*** Opening of The records ***
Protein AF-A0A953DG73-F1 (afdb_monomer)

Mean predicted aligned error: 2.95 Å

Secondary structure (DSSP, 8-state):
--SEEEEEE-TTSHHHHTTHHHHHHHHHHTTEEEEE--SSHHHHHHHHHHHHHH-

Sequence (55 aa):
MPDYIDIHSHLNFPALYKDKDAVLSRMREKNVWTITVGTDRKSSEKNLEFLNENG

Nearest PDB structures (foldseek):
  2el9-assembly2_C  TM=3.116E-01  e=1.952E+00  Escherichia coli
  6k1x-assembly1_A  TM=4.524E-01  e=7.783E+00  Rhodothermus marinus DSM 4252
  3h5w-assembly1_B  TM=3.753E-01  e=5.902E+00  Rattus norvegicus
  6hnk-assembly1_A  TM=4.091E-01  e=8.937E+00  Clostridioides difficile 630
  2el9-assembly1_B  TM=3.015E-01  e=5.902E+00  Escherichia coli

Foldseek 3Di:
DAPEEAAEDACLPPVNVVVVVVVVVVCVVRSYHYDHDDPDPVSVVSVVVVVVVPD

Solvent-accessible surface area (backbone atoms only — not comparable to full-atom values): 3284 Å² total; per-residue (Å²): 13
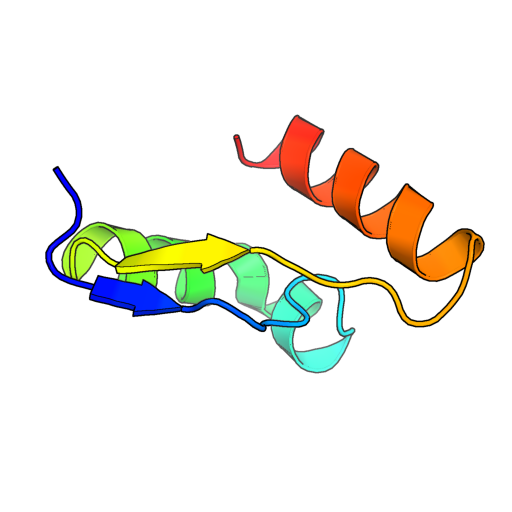2,63,80,41,73,44,82,75,42,53,64,72,38,70,83,46,46,80,47,38,68,65,52,51,50,55,29,59,78,60,34,45,43,73,40,69,57,46,94,48,72,69,50,39,51,44,43,52,53,53,40,74,75,70,110

Structure (mmCIF, N/CA/C/O backbone):
data_AF-A0A953DG73-F1
#
_entry.id   AF-A0A953DG73-F1
#
loop_
_atom_site.group_PDB
_atom_site.id
_atom_site.type_symbol
_atom_site.label_atom_id
_atom_site.label_alt_id
_atom_site.label_comp_id
_atom_site.label_asym_id
_atom_site.label_entity_id
_atom_site.label_seq_id
_atom_site.pdbx_PDB_ins_code
_atom_site.Cartn_x
_atom_site.Cartn_y
_atom_site.Cartn_z
_atom_site.occupancy
_atom_site.B_iso_or_equiv
_atom_site.auth_seq_id
_atom_site.auth_comp_id
_atom_site.auth_asym_id
_atom_site.auth_atom_id
_atom_site.pdbx_PDB_model_num
ATOM 1 N N . MET A 1 1 ? -4.876 -4.078 16.362 1.00 85.06 1 MET A N 1
ATOM 2 C CA . MET A 1 1 ? -5.080 -5.279 15.523 1.00 85.06 1 MET A CA 1
ATOM 3 C C . MET A 1 1 ? -5.878 -4.825 14.310 1.00 85.06 1 MET A C 1
ATOM 5 O O . MET A 1 1 ? -6.785 -4.033 14.546 1.00 85.06 1 MET A O 1
ATOM 9 N N . PRO A 1 2 ? -5.533 -5.200 13.066 1.00 95.00 2 PRO A N 1
ATOM 10 C CA . PRO A 1 2 ? -6.343 -4.820 11.909 1.00 95.00 2 PRO A CA 1
ATOM 11 C C . PRO A 1 2 ? -7.709 -5.510 11.926 1.00 95.00 2 PRO A C 1
ATOM 13 O O . PRO A 1 2 ? -7.804 -6.656 12.364 1.00 95.00 2 PRO A O 1
ATOM 16 N N . ASP A 1 3 ? -8.728 -4.833 11.396 1.00 97.00 3 ASP A N 1
ATOM 17 C CA . ASP A 1 3 ? -10.043 -5.431 11.129 1.00 97.00 3 ASP A CA 1
ATOM 18 C C . ASP A 1 3 ? -9.997 -6.273 9.843 1.00 97.00 3 ASP A C 1
ATOM 20 O O . ASP A 1 3 ? -10.650 -7.311 9.738 1.00 97.00 3 ASP A O 1
ATOM 24 N N . TYR A 1 4 ? -9.171 -5.850 8.877 1.00 97.06 4 TYR A N 1
ATOM 25 C CA . TYR A 1 4 ? -8.963 -6.538 7.605 1.00 97.06 4 TYR A CA 1
ATOM 26 C C . TYR A 1 4 ? -7.487 -6.548 7.215 1.00 97.06 4 TYR A C 1
ATOM 28 O O . TYR A 1 4 ? -6.759 -5.577 7.433 1.00 97.06 4 TYR A O 1
ATOM 36 N N . ILE A 1 5 ? -7.066 -7.637 6.575 1.00 96.94 5 ILE A N 1
ATOM 37 C CA . ILE A 1 5 ? -5.753 -7.745 5.942 1.00 96.94 5 ILE A CA 1
ATOM 38 C C . ILE A 1 5 ? -5.971 -7.973 4.450 1.00 96.94 5 ILE A C 1
ATOM 40 O O . ILE A 1 5 ? -6.473 -9.019 4.041 1.00 96.94 5 ILE A O 1
ATOM 44 N N . ASP A 1 6 ? -5.586 -6.991 3.645 1.00 95.06 6 ASP A N 1
ATOM 45 C CA . ASP A 1 6 ? -5.491 -7.133 2.199 1.00 95.06 6 ASP A CA 1
ATOM 46 C C . ASP A 1 6 ? -4.182 -7.850 1.846 1.00 95.06 6 ASP A C 1
ATOM 48 O O . ASP A 1 6 ? -3.090 -7.294 1.968 1.00 95.06 6 ASP A O 1
ATOM 52 N N . ILE A 1 7 ? -4.288 -9.108 1.428 1.00 95.94 7 ILE A N 1
ATOM 53 C CA . ILE A 1 7 ? -3.127 -9.959 1.147 1.00 95.94 7 ILE A CA 1
ATOM 54 C C . ILE A 1 7 ? -2.423 -9.626 -0.176 1.00 95.94 7 ILE A C 1
ATOM 56 O O . ILE A 1 7 ? -1.363 -10.196 -0.435 1.00 95.94 7 ILE A O 1
ATOM 60 N N . HIS A 1 8 ? -2.989 -8.755 -1.020 1.00 95.00 8 HIS A N 1
ATOM 61 C CA . HIS A 1 8 ? -2.411 -8.426 -2.323 1.00 95.00 8 HIS A CA 1
ATOM 62 C C . HIS A 1 8 ? -2.796 -7.013 -2.773 1.00 95.00 8 HIS A C 1
ATOM 64 O O . HIS A 1 8 ? -3.848 -6.799 -3.376 1.00 95.00 8 HIS A O 1
ATOM 70 N N . SER A 1 9 ? -1.884 -6.060 -2.589 1.00 92.25 9 SER A N 1
ATOM 71 C CA . SER A 1 9 ? -2.001 -4.707 -3.142 1.00 92.25 9 SER A CA 1
ATOM 72 C C . SER A 1 9 ? -0.789 -4.312 -3.989 1.00 92.25 9 SER A C 1
ATOM 74 O O . SER A 1 9 ? 0.223 -5.007 -4.040 1.00 92.25 9 SER A O 1
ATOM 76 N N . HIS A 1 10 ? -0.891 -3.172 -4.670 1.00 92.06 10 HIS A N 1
*** Close of The records ***
• What you have to do: Show every line of the entries above where the word "coli" occurs.

• Solution:
  2el9-assembly2_C  TM=3.116E-01  e=1.952E+00  Escherichia coli
  2el9-assembly1_B  TM=3.015E-01  e=5.902E+00  Escherichia coli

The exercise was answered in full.